_TRY IT_: There is one span to output from the data below: the lines starting at the line with "ATOM 151 C CA" and ending at the line with "ATOM 168 C CA". Output it exactly, ends included, nothing more.

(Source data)
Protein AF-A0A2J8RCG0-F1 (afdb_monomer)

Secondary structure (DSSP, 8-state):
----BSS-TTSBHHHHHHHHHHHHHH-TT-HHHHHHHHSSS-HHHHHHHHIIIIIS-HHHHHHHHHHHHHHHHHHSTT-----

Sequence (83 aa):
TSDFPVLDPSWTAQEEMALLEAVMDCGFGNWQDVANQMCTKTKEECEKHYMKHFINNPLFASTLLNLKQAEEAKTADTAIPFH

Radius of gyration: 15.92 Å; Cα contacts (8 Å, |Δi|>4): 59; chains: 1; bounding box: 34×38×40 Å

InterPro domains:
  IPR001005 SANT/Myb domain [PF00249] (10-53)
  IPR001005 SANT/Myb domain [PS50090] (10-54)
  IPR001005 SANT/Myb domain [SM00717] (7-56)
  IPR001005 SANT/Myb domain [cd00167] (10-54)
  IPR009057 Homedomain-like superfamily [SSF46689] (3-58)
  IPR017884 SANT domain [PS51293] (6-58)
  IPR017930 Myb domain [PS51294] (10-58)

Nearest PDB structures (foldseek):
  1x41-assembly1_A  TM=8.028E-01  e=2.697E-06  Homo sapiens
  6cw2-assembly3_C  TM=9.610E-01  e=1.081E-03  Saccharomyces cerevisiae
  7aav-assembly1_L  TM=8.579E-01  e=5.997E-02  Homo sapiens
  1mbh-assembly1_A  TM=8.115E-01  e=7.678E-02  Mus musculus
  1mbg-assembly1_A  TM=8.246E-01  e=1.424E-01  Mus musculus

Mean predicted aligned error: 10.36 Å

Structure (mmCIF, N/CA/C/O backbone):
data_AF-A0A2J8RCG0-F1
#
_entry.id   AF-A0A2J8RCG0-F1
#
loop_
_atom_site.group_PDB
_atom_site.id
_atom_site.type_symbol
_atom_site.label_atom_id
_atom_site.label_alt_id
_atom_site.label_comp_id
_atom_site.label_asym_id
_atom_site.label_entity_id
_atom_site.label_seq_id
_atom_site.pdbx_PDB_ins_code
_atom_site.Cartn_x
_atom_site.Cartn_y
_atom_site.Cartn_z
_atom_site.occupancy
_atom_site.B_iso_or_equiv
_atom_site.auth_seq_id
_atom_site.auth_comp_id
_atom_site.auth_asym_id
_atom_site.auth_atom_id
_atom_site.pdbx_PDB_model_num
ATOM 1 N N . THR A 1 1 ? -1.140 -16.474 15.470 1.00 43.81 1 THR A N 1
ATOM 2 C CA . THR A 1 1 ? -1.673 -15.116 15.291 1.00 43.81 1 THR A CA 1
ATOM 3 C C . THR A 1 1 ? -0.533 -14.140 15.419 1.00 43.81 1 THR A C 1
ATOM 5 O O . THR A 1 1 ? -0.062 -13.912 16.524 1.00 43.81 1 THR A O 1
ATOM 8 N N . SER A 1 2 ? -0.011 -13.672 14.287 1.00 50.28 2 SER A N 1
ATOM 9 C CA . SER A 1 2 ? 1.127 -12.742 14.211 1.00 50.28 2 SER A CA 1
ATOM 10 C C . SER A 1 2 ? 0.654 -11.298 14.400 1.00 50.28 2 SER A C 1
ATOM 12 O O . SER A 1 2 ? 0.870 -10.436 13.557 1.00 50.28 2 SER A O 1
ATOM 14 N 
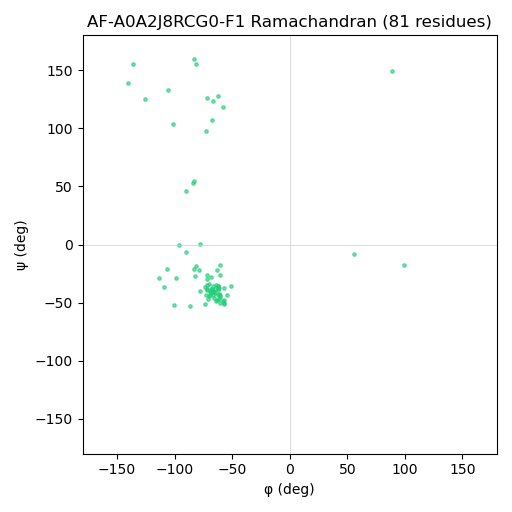N . ASP A 1
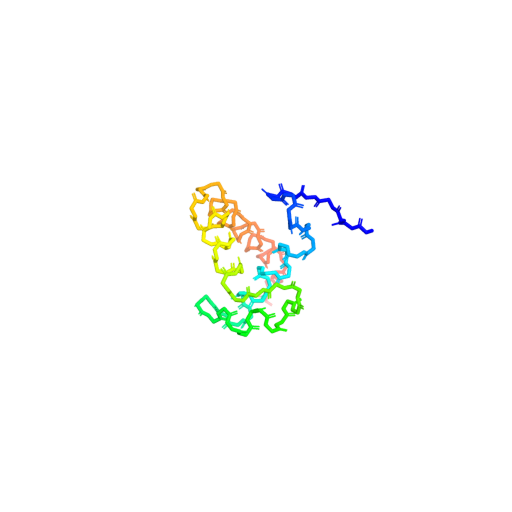 3 ? -0.050 -11.071 15.507 1.00 59.03 3 ASP A N 1
ATOM 15 C CA . ASP A 1 3 ? -0.644 -9.791 15.907 1.00 59.03 3 ASP A CA 1
ATOM 16 C C . ASP A 1 3 ? 0.357 -8.999 16.762 1.00 59.03 3 ASP A C 1
ATOM 18 O O . ASP A 1 3 ? 0.069 -8.551 17.865 1.00 59.03 3 ASP A O 1
ATOM 22 N N . PHE A 1 4 ? 1.610 -8.945 16.311 1.00 68.06 4 PHE A N 1
ATOM 23 C CA . PHE A 1 4 ? 2.640 -8.141 16.954 1.00 68.06 4 PHE A CA 1
ATOM 24 C C . PHE A 1 4 ? 2.913 -6.913 16.083 1.00 68.06 4 PHE A C 1
ATOM 26 O O . PHE A 1 4 ? 3.043 -7.055 14.862 1.00 68.06 4 PHE A O 1
ATOM 33 N N . PRO A 1 5 ? 2.974 -5.713 16.681 1.00 64.31 5 PRO A N 1
ATOM 34 C CA . PRO A 1 5 ? 3.301 -4.506 15.945 1.00 64.31 5 PRO A CA 1
ATOM 35 C C . PRO A 1 5 ? 4.784 -4.517 15.583 1.00 64.31 5 PRO A C 1
ATOM 37 O O . PRO A 1 5 ? 5.639 -4.700 16.452 1.00 64.31 5 PRO A O 1
ATOM 40 N N . VAL A 1 6 ? 5.083 -4.353 14.296 1.00 64.88 6 VAL A N 1
ATOM 41 C CA . VAL A 1 6 ? 6.458 -4.420 13.777 1.00 64.88 6 VAL A CA 1
ATOM 42 C C . VAL A 1 6 ? 7.009 -3.018 13.555 1.00 64.88 6 VAL A C 1
ATOM 44 O O . VAL A 1 6 ? 8.075 -2.703 14.084 1.00 64.88 6 VAL A O 1
ATOM 47 N N . LEU A 1 7 ? 6.284 -2.155 12.833 1.00 65.75 7 LEU A N 1
ATOM 48 C CA . LEU A 1 7 ? 6.721 -0.781 12.560 1.00 65.75 7 LEU A CA 1
ATOM 49 C C . LEU A 1 7 ? 5.846 0.282 13.232 1.00 65.75 7 LEU A C 1
ATOM 51 O O . LEU A 1 7 ? 6.346 1.363 13.555 1.00 65.75 7 LEU A O 1
ATOM 55 N N . ASP A 1 8 ? 4.563 -0.006 13.456 1.00 70.00 8 ASP A N 1
ATOM 56 C CA . ASP A 1 8 ? 3.620 0.889 14.128 1.00 70.00 8 ASP A CA 1
ATOM 57 C C . ASP A 1 8 ? 2.691 0.081 15.053 1.00 70.00 8 ASP A C 1
ATOM 59 O O . ASP A 1 8 ? 2.221 -0.983 14.658 1.00 70.00 8 ASP A O 1
ATOM 63 N N . PRO A 1 9 ? 2.376 0.553 16.275 1.00 73.69 9 PRO A N 1
ATOM 64 C CA . PRO A 1 9 ? 1.432 -0.127 17.170 1.00 73.69 9 PRO A CA 1
ATOM 65 C C . PRO A 1 9 ? 0.021 -0.272 16.582 1.00 73.69 9 PRO A C 1
ATOM 67 O O . PRO A 1 9 ? -0.759 -1.086 17.069 1.00 73.69 9 PRO A O 1
ATOM 70 N N . SER A 1 10 ? -0.308 0.510 15.552 1.00 80.19 10 SER A N 1
ATOM 71 C CA . SER A 1 10 ? -1.611 0.493 14.876 1.00 80.19 10 SER A CA 1
ATOM 72 C C . SER A 1 10 ? -1.674 -0.492 13.698 1.00 80.19 10 SER A C 1
ATOM 74 O O . SER A 1 10 ? -2.738 -0.640 13.090 1.00 80.19 10 SER A O 1
ATOM 76 N N . TRP A 1 11 ? -0.538 -1.107 13.349 1.00 84.00 11 TRP A N 1
ATOM 77 C CA . TRP A 1 11 ? -0.376 -2.012 12.215 1.00 84.00 11 TRP A CA 1
ATOM 78 C C . TRP A 1 11 ? 0.212 -3.338 12.680 1.00 84.00 11 TRP A C 1
ATOM 80 O O . TRP A 1 11 ? 1.268 -3.401 13.308 1.00 84.00 11 TRP A O 1
ATOM 90 N N . THR A 1 12 ? -0.483 -4.420 12.364 1.00 85.62 12 THR A N 1
ATOM 91 C CA . THR A 1 12 ? 0.015 -5.769 12.639 1.00 85.62 12 THR A CA 1
ATOM 92 C C . THR A 1 12 ? 0.998 -6.210 11.558 1.00 85.62 12 THR A C 1
ATOM 94 O O . THR A 1 12 ? 0.902 -5.784 10.407 1.00 85.62 12 THR A O 1
ATOM 97 N N . ALA A 1 13 ? 1.900 -7.138 11.892 1.00 83.06 13 ALA A N 1
ATOM 98 C CA . ALA A 1 13 ? 2.798 -7.757 10.912 1.00 83.06 13 ALA A CA 1
ATOM 99 C C . ALA A 1 13 ? 2.048 -8.314 9.683 1.00 83.06 13 ALA A C 1
ATOM 101 O O . ALA A 1 13 ? 2.543 -8.262 8.559 1.00 83.06 13 ALA A O 1
ATOM 102 N N . GLN A 1 14 ? 0.839 -8.846 9.894 1.00 84.50 14 GLN A N 1
ATOM 103 C CA . GLN A 1 14 ? -0.001 -9.366 8.817 1.00 84.50 14 GLN A CA 1
ATOM 104 C C . GLN A 1 14 ? -0.536 -8.249 7.912 1.00 84.50 14 GLN A C 1
ATOM 106 O O . GLN A 1 14 ? -0.552 -8.413 6.697 1.00 84.50 14 GLN A O 1
ATOM 111 N N . GLU A 1 15 ? -0.956 -7.117 8.480 1.00 87.25 15 GLU A N 1
ATOM 112 C CA . GLU A 1 15 ? -1.421 -5.963 7.701 1.00 87.25 15 GLU A CA 1
ATOM 113 C C . GLU A 1 15 ? -0.292 -5.311 6.906 1.00 87.25 15 GLU A C 1
ATOM 115 O O . GLU A 1 15 ? -0.507 -4.917 5.765 1.00 87.25 15 GLU A O 1
ATOM 120 N N . GLU A 1 16 ? 0.913 -5.224 7.469 1.00 86.25 16 GLU A N 1
ATOM 121 C CA . GLU A 1 16 ? 2.079 -4.718 6.737 1.00 86.25 16 GLU A CA 1
ATOM 122 C C . GLU A 1 16 ? 2.401 -5.598 5.525 1.00 86.25 16 GLU A C 1
ATOM 124 O O . GLU A 1 16 ? 2.645 -5.085 4.433 1.00 86.25 16 GLU A O 1
ATOM 129 N N . MET A 1 17 ? 2.347 -6.922 5.694 1.00 84.69 17 MET A N 1
ATOM 130 C CA . MET A 1 17 ? 2.576 -7.851 4.590 1.00 84.69 17 MET A CA 1
ATOM 131 C C . MET A 1 17 ? 1.466 -7.765 3.538 1.00 84.69 17 MET A C 1
ATOM 133 O O . MET A 1 17 ? 1.767 -7.658 2.353 1.00 84.69 17 MET A O 1
ATOM 137 N N . ALA A 1 18 ? 0.202 -7.703 3.967 1.00 88.31 18 ALA A N 1
ATOM 138 C CA . ALA A 1 18 ? -0.937 -7.541 3.066 1.00 88.31 18 ALA A CA 1
ATOM 139 C C . ALA A 1 18 ? -0.878 -6.221 2.279 1.00 88.31 18 ALA A C 1
ATOM 141 O O . ALA A 1 18 ? -1.213 -6.199 1.099 1.00 88.31 18 ALA A O 1
ATOM 142 N N . LEU A 1 19 ? -0.421 -5.125 2.899 1.00 88.81 19 LEU A N 1
ATOM 143 C CA . LEU A 1 19 ? -0.203 -3.850 2.211 1.00 88.81 19 LEU A CA 1
ATOM 144 C C . LEU A 1 19 ? 0.850 -3.992 1.109 1.00 88.81 19 LEU A C 1
ATOM 146 O O . LEU A 1 19 ? 0.641 -3.507 0.002 1.00 88.81 19 LEU A O 1
ATOM 150 N N . LEU A 1 20 ? 1.980 -4.638 1.405 1.00 86.75 20 LEU A N 1
ATOM 151 C CA . LEU A 1 20 ? 3.049 -4.849 0.430 1.00 86.75 20 LEU A CA 1
ATOM 152 C C . LEU A 1 20 ? 2.588 -5.722 -0.738 1.00 86.75 20 LEU A C 1
ATOM 154 O O . LEU A 1 20 ? 2.808 -5.346 -1.886 1.00 86.75 20 LEU A O 1
ATOM 158 N N . GLU A 1 21 ? 1.932 -6.847 -0.454 1.00 87.94 21 GLU A N 1
ATOM 159 C CA . GLU A 1 21 ? 1.358 -7.732 -1.474 1.00 87.94 21 GLU A CA 1
ATOM 160 C C . GLU A 1 21 ? 0.355 -6.981 -2.345 1.00 87.94 21 GLU A C 1
ATOM 162 O O . GLU A 1 21 ? 0.491 -6.965 -3.566 1.00 87.94 21 GLU A O 1
ATOM 167 N N . ALA A 1 22 ? -0.571 -6.248 -1.727 1.00 90.44 22 ALA A N 1
ATOM 168 C CA . ALA A 1 22 ? -1.562 -5.480 -2.459 1.00 90.44 22 ALA A CA 1
ATOM 169 C C . ALA A 1 22 ? -0.942 -4.380 -3.332 1.00 90.44 22 ALA A C 1
ATOM 171 O O . ALA A 1 22 ? -1.403 -4.135 -4.443 1.00 90.44 22 ALA A O 1
ATOM 172 N N . VAL
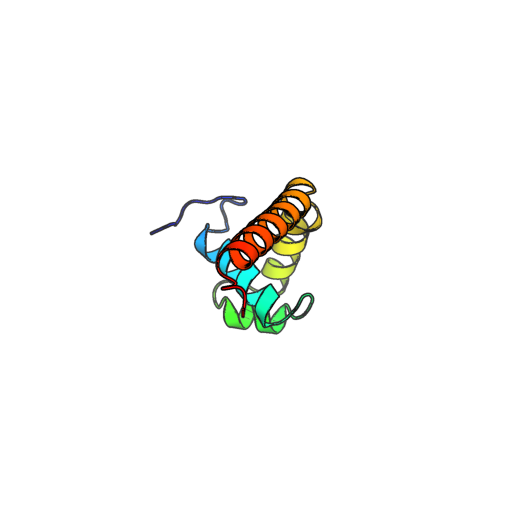 A 1 23 ? 0.126 -3.720 -2.870 1.00 89.31 23 VAL A N 1
ATOM 173 C CA . VAL A 1 23 ? 0.861 -2.726 -3.671 1.00 89.31 23 VAL A CA 1
ATOM 174 C C . VAL A 1 23 ? 1.637 -3.383 -4.816 1.00 89.31 23 VAL A C 1
ATOM 176 O O . VAL A 1 23 ? 1.749 -2.780 -5.884 1.00 89.31 23 VAL A O 1
ATOM 179 N N . MET A 1 24 ? 2.163 -4.598 -4.630 1.00 85.19 24 MET A N 1
ATOM 180 C CA . MET A 1 24 ? 2.809 -5.362 -5.704 1.00 85.19 24 MET A CA 1
ATOM 181 C C . MET A 1 24 ? 1.799 -5.818 -6.763 1.00 85.19 24 MET A C 1
ATOM 183 O O . MET A 1 24 ? 2.089 -5.702 -7.953 1.00 85.19 24 MET A O 1
ATOM 187 N N . ASP A 1 25 ? 0.616 -6.267 -6.340 1.00 86.44 25 ASP A N 1
ATOM 188 C CA . ASP A 1 25 ? -0.458 -6.738 -7.221 1.00 86.44 25 ASP A CA 1
ATOM 189 C C . ASP A 1 25 ? -1.157 -5.586 -7.959 1.00 86.44 25 ASP A C 1
ATOM 191 O O . ASP A 1 25 ? -1.309 -5.614 -9.181 1.00 86.44 25 ASP A O 1
ATOM 195 N N . CYS A 1 26 ? -1.593 -4.557 -7.224 1.00 88.12 26 CYS A N 1
ATOM 196 C CA . CYS A 1 26 ? -2.362 -3.432 -7.767 1.00 88.12 26 CYS A CA 1
ATOM 197 C C . CYS A 1 26 ? -1.473 -2.346 -8.392 1.00 88.12 26 CYS A C 1
ATOM 199 O O . CYS A 1 26 ? -1.944 -1.541 -9.199 1.00 88.12 26 CYS A O 1
ATOM 201 N N . GLY A 1 27 ? -0.196 -2.298 -8.017 1.00 83.38 27 GLY A N 1
ATOM 202 C CA . GLY A 1 27 ? 0.753 -1.273 -8.432 1.00 83.38 27 GLY A CA 1
ATOM 203 C C . GLY A 1 27 ? 0.784 -0.044 -7.516 1.00 83.38 27 GLY A C 1
ATOM 204 O O . GLY A 1 27 ? -0.208 0.382 -6.917 1.00 83.38 27 GLY A O 1
ATOM 205 N N . PHE A 1 28 ? 1.964 0.572 -7.437 1.00 82.69 28 PHE A N 1
ATOM 206 C CA . PHE A 1 28 ? 2.201 1.777 -6.646 1.00 82.69 28 PHE A CA 1
ATOM 207 C C . PHE A 1 28 ? 1.346 2.960 -7.133 1.00 82.69 28 PHE A C 1
ATOM 209 O O . PHE A 1 28 ? 1.379 3.316 -8.310 1.00 82.69 28 PHE A O 1
ATOM 216 N N . GLY A 1 29 ? 0.609 3.590 -6.213 1.00 82.62 29 GLY A N 1
ATOM 217 C CA . GLY A 1 29 ? -0.307 4.703 -6.497 1.00 82.62 29 GLY A CA 1
ATOM 218 C C . GLY A 1 29 ? -1.781 4.300 -6.611 1.00 82.62 29 GLY A C 1
ATOM 219 O O . GLY A 1 29 ? -2.650 5.151 -6.42
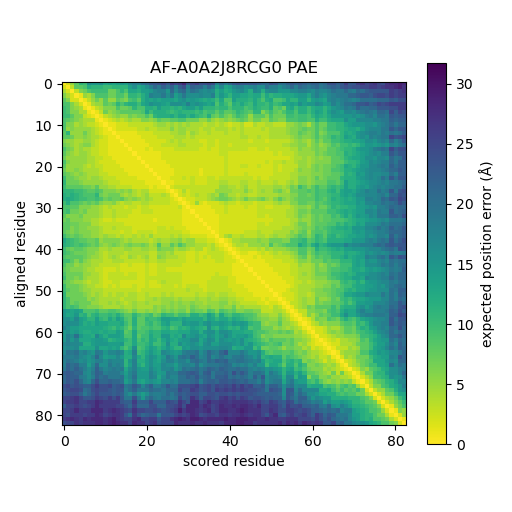5 1.00 82.62 29 GLY A O 1
ATOM 220 N N . ASN A 1 30 ? -2.090 3.012 -6.804 1.00 89.94 30 ASN A N 1
ATOM 221 C CA . ASN A 1 30 ? -3.467 2.500 -6.798 1.00 89.94 30 ASN A CA 1
ATOM 222 C C . ASN A 1 30 ? -3.967 2.214 -5.373 1.00 89.94 30 
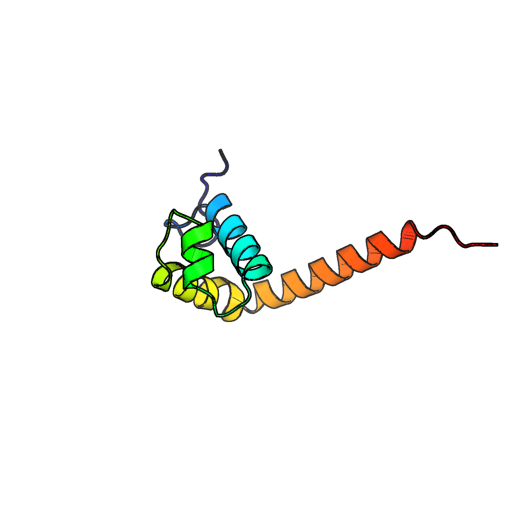ASN A C 1
ATOM 224 O O . ASN A 1 30 ? -4.465 1.135 -5.061 1.00 89.94 30 ASN A O 1
ATOM 228 N N . TRP A 1 31 ? -3.868 3.209 -4.485 1.00 91.62 31 TRP A N 1
ATOM 229 C CA . TRP A 1 31 ? -4.225 3.070 -3.066 1.00 91.62 31 TRP A CA 1
ATOM 230 C C . TRP A 1 31 ? -5.691 2.
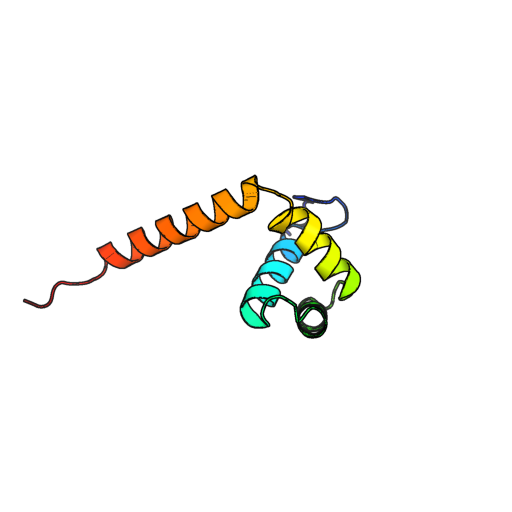696 -2.832 1.00 91.62 31 TRP A C 1
ATOM 232 O O . TRP A 1 31 ? -6.023 2.100 -1.812 1.00 91.62 31 TRP A O 1
ATOM 242 N N . GLN A 1 32 ? -6.571 3.043 -3.774 1.00 92.25 32 GLN A N 1
ATOM 243 C CA . GLN A 1 32 ? -7.986 2.683 -3.734 1.00 92.25 32 GLN A CA 1
ATOM 244 C C . GLN A 1 32 ? -8.177 1.159 -3.809 1.00 92.25 32 GLN A C 1
ATOM 246 O O . GLN A 1 32 ? -8.896 0.601 -2.984 1.00 92.25 32 GLN A O 1
ATOM 251 N N . ASP A 1 33 ? -7.515 0.493 -4.758 1.00 92.06 33 ASP A N 1
ATOM 252 C CA . ASP A 1 33 ? -7.583 -0.964 -4.918 1.00 92.06 33 ASP A CA 1
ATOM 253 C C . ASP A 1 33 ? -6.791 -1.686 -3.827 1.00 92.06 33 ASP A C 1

_RESULT FOR THIS EXERCISE_:
ATOM 151 C CA . LEU A 1 20 ? 3.049 -4.849 0.430 1.00 86.75 20 LEU A CA 1
ATOM 152 C C . LEU A 1 20 ? 2.588 -5.722 -0.738 1.00 86.75 20 LEU A C 1
ATOM 154 O O . LEU A 1 20 ? 2.808 -5.346 -1.886 1.00 86.75 20 LEU A O 1
ATOM 158 N N . GLU A 1 21 ? 1.932 -6.847 -0.454 1.00 87.94 21 GLU A N 1
ATOM 159 C CA . GLU A 1 21 ? 1.358 -7.732 -1.474 1.00 87.94 21 GLU A CA 1
ATOM 160 C C . GLU A 1 21 ? 0.355 -6.981 -2.345 1.00 87.94 21 GLU A C 1
ATOM 162 O O . GLU A 1 21 ? 0.491 -6.965 -3.566 1.00 87.94 21 GLU A O 1
ATOM 167 N N . ALA A 1 22 ? -0.571 -6.248 -1.727 1.00 90.44 22 ALA A N 1
ATOM 168 C CA . ALA A 1 22 ? -1.562 -5.480 -2.459 1.00 90.44 22 ALA A CA 1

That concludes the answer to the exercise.